--- EXTRACTED ENTRIES ---

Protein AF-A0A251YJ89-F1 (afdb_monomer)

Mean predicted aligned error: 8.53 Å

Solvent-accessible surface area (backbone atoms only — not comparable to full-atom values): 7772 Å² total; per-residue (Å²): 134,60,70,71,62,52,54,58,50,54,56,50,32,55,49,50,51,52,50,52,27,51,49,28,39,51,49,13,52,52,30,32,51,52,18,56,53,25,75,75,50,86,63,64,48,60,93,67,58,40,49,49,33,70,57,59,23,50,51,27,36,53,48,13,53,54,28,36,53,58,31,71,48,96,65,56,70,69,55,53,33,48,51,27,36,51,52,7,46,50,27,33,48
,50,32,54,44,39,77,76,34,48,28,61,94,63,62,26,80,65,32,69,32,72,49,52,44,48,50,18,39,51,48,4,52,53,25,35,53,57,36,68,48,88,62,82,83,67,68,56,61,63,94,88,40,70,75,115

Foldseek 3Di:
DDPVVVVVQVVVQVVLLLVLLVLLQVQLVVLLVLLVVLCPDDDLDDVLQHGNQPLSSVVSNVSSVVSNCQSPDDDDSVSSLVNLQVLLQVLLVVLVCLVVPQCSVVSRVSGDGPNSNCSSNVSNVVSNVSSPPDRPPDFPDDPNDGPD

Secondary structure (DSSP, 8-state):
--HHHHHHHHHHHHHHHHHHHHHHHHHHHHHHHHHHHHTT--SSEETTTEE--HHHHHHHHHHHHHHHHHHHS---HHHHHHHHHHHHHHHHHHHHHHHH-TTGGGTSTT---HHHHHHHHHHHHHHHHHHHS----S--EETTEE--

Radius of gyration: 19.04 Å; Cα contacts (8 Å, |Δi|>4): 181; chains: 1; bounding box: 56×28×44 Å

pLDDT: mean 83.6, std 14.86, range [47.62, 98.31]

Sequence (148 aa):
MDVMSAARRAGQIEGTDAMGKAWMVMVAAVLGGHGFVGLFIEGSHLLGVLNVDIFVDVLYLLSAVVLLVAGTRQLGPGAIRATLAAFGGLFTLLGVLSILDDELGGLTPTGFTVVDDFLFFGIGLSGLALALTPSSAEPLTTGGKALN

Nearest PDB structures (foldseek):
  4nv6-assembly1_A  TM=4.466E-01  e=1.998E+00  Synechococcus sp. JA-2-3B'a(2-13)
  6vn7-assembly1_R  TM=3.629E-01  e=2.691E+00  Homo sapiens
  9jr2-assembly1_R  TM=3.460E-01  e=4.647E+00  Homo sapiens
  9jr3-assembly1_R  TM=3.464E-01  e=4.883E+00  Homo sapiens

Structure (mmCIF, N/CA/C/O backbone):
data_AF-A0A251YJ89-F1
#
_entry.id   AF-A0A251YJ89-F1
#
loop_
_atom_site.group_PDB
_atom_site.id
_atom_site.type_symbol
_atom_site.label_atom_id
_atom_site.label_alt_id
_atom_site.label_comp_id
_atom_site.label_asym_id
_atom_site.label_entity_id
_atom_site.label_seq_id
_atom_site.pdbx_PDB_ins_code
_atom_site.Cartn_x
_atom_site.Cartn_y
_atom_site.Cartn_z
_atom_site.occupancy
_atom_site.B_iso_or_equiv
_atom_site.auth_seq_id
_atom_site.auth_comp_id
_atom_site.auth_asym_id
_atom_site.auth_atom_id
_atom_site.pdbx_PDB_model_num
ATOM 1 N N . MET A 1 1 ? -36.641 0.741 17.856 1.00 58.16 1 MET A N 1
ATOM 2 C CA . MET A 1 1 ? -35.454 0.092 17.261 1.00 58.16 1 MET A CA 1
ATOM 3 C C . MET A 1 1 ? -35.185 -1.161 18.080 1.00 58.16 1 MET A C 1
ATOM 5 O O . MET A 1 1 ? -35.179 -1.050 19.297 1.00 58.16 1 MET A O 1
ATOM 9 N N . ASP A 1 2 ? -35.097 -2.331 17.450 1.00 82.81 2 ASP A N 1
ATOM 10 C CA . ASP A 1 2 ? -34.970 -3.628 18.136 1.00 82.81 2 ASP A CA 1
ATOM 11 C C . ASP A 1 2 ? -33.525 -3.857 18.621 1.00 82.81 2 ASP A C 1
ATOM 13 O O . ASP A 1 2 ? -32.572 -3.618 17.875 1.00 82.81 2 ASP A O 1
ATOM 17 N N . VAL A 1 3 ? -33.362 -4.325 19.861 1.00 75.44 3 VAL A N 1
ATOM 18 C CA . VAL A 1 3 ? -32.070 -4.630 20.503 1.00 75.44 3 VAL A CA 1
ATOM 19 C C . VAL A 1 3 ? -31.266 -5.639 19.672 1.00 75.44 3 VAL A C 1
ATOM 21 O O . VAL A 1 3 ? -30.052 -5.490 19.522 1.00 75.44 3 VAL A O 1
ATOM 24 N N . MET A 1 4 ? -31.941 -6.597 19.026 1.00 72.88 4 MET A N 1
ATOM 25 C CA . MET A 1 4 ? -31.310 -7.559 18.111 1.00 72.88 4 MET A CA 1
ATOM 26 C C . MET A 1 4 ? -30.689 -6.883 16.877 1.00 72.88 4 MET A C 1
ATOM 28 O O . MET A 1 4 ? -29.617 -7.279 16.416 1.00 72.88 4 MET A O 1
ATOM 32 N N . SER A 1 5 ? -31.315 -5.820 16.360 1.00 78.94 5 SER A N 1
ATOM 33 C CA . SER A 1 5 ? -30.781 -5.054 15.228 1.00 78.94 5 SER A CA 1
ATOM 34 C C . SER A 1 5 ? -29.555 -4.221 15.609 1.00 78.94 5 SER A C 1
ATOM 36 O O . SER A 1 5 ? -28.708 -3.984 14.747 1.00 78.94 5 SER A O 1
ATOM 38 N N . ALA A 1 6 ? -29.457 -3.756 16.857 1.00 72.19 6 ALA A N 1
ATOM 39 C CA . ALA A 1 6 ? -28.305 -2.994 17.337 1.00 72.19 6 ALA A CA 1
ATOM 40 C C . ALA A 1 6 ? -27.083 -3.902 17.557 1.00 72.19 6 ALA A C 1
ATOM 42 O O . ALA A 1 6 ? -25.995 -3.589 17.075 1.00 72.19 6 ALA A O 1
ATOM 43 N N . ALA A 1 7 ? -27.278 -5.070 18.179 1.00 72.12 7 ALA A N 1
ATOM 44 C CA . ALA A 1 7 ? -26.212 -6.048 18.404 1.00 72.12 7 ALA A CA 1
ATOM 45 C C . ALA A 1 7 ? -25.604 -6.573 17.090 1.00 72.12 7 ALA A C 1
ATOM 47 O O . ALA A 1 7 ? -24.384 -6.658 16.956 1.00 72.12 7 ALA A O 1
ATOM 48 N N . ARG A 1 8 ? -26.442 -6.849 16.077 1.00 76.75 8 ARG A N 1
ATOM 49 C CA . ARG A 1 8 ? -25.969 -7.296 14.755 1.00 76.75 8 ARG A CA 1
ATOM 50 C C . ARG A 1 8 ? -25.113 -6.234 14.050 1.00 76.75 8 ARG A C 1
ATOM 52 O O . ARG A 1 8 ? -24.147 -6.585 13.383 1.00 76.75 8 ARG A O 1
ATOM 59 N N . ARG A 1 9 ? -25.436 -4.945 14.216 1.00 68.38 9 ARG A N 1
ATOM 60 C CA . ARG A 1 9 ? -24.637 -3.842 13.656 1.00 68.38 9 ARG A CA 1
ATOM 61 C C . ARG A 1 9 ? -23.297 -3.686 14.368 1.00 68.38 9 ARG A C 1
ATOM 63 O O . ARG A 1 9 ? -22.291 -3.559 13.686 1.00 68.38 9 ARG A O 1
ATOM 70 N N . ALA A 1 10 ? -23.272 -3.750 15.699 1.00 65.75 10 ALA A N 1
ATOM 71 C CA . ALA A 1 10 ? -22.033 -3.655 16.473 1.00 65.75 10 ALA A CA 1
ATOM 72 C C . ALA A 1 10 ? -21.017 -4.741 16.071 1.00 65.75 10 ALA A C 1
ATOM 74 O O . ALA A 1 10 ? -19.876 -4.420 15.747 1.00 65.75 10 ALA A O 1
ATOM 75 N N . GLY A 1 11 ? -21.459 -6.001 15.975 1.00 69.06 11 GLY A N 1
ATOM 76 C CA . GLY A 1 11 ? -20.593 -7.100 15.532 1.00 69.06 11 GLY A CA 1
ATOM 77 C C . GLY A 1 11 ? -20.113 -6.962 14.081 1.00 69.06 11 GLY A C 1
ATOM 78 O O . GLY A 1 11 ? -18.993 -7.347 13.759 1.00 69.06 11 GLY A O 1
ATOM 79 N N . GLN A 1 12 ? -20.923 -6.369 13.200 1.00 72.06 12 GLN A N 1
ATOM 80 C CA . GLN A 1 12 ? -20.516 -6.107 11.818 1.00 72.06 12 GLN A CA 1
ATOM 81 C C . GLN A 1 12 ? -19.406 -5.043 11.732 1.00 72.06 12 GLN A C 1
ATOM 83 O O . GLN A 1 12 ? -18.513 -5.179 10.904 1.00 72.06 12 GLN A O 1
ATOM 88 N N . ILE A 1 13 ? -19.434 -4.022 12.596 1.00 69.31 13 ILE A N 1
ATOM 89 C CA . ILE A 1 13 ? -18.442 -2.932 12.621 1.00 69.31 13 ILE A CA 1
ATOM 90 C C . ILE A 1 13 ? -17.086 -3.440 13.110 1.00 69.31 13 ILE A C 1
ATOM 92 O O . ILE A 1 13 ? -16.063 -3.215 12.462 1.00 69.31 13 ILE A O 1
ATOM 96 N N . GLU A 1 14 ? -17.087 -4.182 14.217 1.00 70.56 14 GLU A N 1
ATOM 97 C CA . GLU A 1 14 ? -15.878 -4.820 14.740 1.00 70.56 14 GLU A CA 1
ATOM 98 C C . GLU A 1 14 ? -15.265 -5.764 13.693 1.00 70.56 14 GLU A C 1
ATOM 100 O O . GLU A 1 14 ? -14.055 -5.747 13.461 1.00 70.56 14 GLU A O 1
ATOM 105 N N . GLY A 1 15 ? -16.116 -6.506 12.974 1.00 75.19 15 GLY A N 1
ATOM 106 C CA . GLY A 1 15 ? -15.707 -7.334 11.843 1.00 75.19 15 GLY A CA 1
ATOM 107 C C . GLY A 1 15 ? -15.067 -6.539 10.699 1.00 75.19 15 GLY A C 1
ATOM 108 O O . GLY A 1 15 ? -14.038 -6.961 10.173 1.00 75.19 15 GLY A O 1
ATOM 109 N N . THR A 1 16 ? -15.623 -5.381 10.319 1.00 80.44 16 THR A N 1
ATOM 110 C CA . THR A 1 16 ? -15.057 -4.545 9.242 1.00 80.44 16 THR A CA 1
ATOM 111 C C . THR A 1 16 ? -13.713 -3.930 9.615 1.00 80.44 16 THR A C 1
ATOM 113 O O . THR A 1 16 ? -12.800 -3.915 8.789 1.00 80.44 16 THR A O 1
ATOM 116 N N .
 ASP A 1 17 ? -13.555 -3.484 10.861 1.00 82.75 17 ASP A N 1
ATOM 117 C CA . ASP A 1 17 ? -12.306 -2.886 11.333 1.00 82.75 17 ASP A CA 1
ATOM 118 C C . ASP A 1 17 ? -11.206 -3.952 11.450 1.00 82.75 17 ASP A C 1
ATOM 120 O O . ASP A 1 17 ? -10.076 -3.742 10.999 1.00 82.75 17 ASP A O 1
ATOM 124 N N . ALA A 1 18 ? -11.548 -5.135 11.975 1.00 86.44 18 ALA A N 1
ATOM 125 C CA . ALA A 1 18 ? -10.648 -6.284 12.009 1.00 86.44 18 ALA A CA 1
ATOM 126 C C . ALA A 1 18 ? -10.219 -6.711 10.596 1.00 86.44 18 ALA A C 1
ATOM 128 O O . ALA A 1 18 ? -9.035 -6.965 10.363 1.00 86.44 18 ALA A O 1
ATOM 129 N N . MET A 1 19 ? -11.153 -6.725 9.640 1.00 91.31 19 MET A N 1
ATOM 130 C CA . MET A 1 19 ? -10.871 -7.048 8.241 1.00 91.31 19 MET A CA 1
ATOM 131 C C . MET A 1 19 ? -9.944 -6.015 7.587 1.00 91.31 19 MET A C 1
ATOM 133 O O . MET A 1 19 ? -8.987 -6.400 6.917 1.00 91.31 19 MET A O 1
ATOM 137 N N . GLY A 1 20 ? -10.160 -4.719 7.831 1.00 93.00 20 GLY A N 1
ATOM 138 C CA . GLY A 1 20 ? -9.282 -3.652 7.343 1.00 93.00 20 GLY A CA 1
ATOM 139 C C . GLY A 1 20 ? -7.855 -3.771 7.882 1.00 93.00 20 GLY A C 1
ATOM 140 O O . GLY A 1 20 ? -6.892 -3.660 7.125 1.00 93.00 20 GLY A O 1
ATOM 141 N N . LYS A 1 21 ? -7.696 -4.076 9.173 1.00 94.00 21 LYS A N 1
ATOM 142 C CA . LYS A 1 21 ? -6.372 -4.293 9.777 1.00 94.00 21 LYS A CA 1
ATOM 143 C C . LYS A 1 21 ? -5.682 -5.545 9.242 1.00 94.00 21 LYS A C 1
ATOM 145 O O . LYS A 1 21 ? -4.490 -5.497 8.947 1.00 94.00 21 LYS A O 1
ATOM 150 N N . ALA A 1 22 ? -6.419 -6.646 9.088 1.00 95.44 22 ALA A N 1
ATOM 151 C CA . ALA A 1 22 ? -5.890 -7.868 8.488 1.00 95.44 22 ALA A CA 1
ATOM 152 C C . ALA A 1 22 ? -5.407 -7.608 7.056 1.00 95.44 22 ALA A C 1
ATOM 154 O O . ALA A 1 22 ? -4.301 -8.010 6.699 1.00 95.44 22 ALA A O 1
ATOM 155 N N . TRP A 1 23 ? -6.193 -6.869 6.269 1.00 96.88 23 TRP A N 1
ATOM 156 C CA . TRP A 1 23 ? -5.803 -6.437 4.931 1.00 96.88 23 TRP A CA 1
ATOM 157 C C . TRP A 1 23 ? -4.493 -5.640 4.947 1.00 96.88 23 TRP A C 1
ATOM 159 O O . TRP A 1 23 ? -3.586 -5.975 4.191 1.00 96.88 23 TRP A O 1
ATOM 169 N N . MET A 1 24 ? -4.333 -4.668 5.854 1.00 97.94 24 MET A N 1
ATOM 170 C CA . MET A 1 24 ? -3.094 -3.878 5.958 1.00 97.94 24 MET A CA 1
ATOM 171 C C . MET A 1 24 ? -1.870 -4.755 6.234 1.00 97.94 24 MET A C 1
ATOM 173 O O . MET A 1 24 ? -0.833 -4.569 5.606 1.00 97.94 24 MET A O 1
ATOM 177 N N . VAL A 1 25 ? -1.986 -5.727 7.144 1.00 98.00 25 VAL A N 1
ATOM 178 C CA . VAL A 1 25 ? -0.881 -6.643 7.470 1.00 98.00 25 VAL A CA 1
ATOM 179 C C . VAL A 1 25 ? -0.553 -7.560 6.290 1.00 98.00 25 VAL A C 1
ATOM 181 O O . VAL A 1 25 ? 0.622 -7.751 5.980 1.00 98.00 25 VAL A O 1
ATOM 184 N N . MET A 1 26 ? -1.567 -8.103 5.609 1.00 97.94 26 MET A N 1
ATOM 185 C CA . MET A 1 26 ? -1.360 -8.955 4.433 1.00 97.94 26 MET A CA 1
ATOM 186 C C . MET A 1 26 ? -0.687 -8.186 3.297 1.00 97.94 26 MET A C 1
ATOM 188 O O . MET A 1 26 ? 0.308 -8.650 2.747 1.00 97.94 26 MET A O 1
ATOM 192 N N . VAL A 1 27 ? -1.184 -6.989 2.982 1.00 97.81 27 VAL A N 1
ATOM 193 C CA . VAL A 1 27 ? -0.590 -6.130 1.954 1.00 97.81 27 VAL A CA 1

---
--- EXTRACTED ENTRIES ---

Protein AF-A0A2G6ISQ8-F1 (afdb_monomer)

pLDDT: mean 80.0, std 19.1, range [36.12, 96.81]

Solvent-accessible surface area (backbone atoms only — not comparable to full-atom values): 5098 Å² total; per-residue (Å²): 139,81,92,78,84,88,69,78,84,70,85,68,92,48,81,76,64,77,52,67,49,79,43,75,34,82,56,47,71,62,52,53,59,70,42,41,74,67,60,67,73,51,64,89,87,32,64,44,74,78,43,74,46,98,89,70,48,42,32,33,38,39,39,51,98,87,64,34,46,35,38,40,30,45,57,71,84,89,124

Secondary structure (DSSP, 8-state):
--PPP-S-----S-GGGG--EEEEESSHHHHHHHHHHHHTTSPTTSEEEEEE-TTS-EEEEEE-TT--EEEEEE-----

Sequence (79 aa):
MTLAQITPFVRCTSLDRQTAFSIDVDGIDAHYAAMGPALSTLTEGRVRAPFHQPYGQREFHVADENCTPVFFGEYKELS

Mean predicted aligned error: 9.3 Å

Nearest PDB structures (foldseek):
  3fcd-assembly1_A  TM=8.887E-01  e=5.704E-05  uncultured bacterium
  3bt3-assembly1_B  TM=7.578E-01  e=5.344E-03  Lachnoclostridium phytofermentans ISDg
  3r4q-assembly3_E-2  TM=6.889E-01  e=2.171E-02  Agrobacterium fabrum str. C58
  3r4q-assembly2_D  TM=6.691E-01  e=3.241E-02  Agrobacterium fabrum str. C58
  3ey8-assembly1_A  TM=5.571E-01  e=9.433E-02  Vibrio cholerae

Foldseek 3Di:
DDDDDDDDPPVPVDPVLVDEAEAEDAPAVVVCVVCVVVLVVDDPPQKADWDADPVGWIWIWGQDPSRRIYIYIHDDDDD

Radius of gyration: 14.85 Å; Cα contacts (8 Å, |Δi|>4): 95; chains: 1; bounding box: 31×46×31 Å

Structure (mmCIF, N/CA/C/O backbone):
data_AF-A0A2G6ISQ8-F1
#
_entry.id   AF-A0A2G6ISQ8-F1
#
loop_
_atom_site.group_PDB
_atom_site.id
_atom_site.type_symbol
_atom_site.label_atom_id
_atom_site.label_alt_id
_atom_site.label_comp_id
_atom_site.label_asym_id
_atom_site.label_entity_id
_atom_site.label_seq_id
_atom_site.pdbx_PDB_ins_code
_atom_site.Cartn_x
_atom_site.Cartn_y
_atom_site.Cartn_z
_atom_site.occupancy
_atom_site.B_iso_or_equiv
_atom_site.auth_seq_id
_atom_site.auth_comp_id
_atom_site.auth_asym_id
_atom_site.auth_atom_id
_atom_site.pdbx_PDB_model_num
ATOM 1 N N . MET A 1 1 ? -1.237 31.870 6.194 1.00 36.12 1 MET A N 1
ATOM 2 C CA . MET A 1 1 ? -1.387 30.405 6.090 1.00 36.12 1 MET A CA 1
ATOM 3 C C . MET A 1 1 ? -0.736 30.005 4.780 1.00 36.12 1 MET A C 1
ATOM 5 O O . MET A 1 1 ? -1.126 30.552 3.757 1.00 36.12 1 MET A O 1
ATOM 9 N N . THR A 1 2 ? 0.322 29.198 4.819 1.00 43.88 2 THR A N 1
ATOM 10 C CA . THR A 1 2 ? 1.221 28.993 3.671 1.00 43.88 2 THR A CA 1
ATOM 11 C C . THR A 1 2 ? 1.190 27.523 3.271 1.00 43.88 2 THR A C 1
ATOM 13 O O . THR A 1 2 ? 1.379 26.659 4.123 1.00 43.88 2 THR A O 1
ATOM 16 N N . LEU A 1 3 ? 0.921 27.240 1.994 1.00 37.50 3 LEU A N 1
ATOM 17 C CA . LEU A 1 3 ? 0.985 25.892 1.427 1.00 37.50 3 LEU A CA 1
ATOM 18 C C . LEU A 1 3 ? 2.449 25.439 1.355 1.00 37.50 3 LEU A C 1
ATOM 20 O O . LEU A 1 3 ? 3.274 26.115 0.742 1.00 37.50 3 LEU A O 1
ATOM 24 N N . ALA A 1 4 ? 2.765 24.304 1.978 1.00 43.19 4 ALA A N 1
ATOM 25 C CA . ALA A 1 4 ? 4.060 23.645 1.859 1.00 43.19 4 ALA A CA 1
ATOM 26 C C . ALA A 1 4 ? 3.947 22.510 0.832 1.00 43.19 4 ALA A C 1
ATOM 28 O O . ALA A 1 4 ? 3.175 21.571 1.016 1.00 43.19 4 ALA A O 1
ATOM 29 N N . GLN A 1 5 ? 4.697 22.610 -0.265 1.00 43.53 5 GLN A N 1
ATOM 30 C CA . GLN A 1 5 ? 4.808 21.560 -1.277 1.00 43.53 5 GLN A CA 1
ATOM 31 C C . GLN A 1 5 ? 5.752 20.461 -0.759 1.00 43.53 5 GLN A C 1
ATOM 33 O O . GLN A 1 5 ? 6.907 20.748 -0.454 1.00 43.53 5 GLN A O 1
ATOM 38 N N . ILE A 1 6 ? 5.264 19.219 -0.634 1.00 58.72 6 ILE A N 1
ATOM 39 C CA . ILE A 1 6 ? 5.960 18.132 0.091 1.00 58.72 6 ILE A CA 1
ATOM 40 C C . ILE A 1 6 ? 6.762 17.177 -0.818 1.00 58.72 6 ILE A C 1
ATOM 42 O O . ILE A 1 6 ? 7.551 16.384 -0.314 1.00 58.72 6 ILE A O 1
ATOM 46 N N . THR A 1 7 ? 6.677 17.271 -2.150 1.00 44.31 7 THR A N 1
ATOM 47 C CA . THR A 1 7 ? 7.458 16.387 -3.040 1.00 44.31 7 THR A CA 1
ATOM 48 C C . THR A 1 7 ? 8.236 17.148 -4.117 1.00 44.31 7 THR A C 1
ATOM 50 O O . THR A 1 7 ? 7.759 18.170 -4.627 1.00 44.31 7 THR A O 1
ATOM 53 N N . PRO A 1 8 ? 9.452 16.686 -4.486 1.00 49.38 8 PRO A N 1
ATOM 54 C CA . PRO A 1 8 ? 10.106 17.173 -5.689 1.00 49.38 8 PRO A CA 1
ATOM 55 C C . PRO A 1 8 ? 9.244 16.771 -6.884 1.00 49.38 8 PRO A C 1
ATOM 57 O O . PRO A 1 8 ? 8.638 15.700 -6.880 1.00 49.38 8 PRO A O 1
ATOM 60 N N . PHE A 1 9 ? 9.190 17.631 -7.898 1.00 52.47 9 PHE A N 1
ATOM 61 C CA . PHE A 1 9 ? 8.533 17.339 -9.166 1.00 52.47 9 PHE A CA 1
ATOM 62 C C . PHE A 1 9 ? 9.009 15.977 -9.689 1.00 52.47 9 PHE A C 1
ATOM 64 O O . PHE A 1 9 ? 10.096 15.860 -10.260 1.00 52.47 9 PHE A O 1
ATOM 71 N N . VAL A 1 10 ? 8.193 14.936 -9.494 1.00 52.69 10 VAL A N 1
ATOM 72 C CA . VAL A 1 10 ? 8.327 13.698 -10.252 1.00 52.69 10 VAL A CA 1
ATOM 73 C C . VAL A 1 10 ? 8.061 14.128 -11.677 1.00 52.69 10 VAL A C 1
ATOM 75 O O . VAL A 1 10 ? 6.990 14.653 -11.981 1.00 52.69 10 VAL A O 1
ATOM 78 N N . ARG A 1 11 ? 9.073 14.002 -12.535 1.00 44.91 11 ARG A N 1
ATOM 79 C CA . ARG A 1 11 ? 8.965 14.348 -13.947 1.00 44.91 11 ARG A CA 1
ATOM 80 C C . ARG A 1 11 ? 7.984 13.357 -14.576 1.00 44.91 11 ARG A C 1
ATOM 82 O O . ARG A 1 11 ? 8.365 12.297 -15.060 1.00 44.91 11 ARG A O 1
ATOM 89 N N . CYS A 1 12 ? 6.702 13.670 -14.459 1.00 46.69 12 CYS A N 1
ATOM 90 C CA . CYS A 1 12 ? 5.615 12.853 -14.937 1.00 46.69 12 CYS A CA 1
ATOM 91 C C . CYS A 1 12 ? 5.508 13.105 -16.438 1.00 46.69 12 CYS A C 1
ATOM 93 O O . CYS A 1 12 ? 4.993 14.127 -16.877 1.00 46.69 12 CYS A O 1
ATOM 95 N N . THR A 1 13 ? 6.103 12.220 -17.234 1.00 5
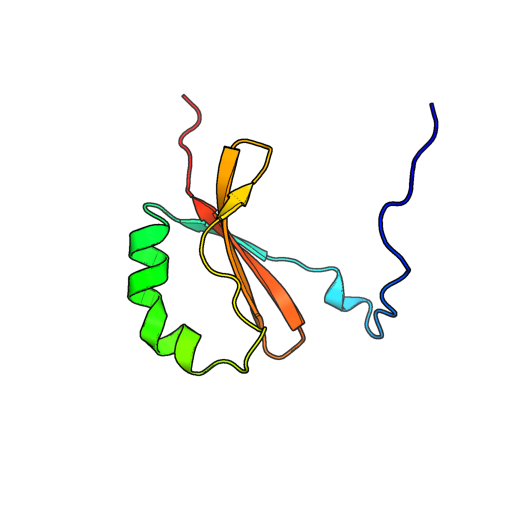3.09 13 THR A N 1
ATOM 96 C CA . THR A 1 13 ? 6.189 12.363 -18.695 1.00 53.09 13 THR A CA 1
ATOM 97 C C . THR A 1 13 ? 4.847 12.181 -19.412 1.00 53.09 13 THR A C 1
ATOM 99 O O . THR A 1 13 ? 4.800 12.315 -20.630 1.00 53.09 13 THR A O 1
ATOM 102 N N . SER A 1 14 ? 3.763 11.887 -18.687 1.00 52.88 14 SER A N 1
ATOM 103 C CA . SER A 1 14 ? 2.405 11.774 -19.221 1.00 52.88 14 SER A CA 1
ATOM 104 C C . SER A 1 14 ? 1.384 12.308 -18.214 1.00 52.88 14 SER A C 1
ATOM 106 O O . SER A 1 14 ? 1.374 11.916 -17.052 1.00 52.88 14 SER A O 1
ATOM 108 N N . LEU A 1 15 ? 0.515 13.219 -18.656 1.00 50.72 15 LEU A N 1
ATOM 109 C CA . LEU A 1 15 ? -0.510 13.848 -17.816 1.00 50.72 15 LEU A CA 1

---

Every line above from the line with "ATOM 107 C C" to the line with "ATOM 120 O O", inclusive, must be returned exactly; no other line belongs in the reply.

* SOLUTION
ATOM 107 C C . GLY A 1 15 ? -15.067 -6.539 10.699 1.00 75.19 15 GLY A C 1
ATOM 108 O O . GLY A 1 15 ? -14.038 -6.961 10.173 1.00 75.19 15 GLY A O 1
ATOM 109 N N . THR A 1 16 ? -15.623 -5.381 10.319 1.00 80.44 16 THR A N 1
ATOM 110 C CA . THR A 1 16 ? -15.057 -4.545 9.242 1.00 80.44 16 THR A CA 1
ATOM 111 C C . THR A 1 16 ? -13.713 -3.930 9.615 1.00 80.44 16 THR A C 1
ATOM 113 O O . THR A 1 16 ? -12.800 -3.915 8.789 1.00 80.44 16 THR A O 1
ATOM 116 N N .
 ASP A 1 17 ? -13.555 -3.484 10.861 1.00 82.75 17 ASP A N 1
ATOM 117 C CA . ASP A 1 17 ? -12.306 -2.886 11.333 1.00 82.75 17 ASP A CA 1
ATOM 118 C C . ASP A 1 17 ? -11.206 -3.952 11.450 1.00 82.75 17 ASP A C 1
ATOM 120 O O . ASP A 1 17 ? -10.076 -3.742 10.999 1.00 82.75 17 ASP A O 1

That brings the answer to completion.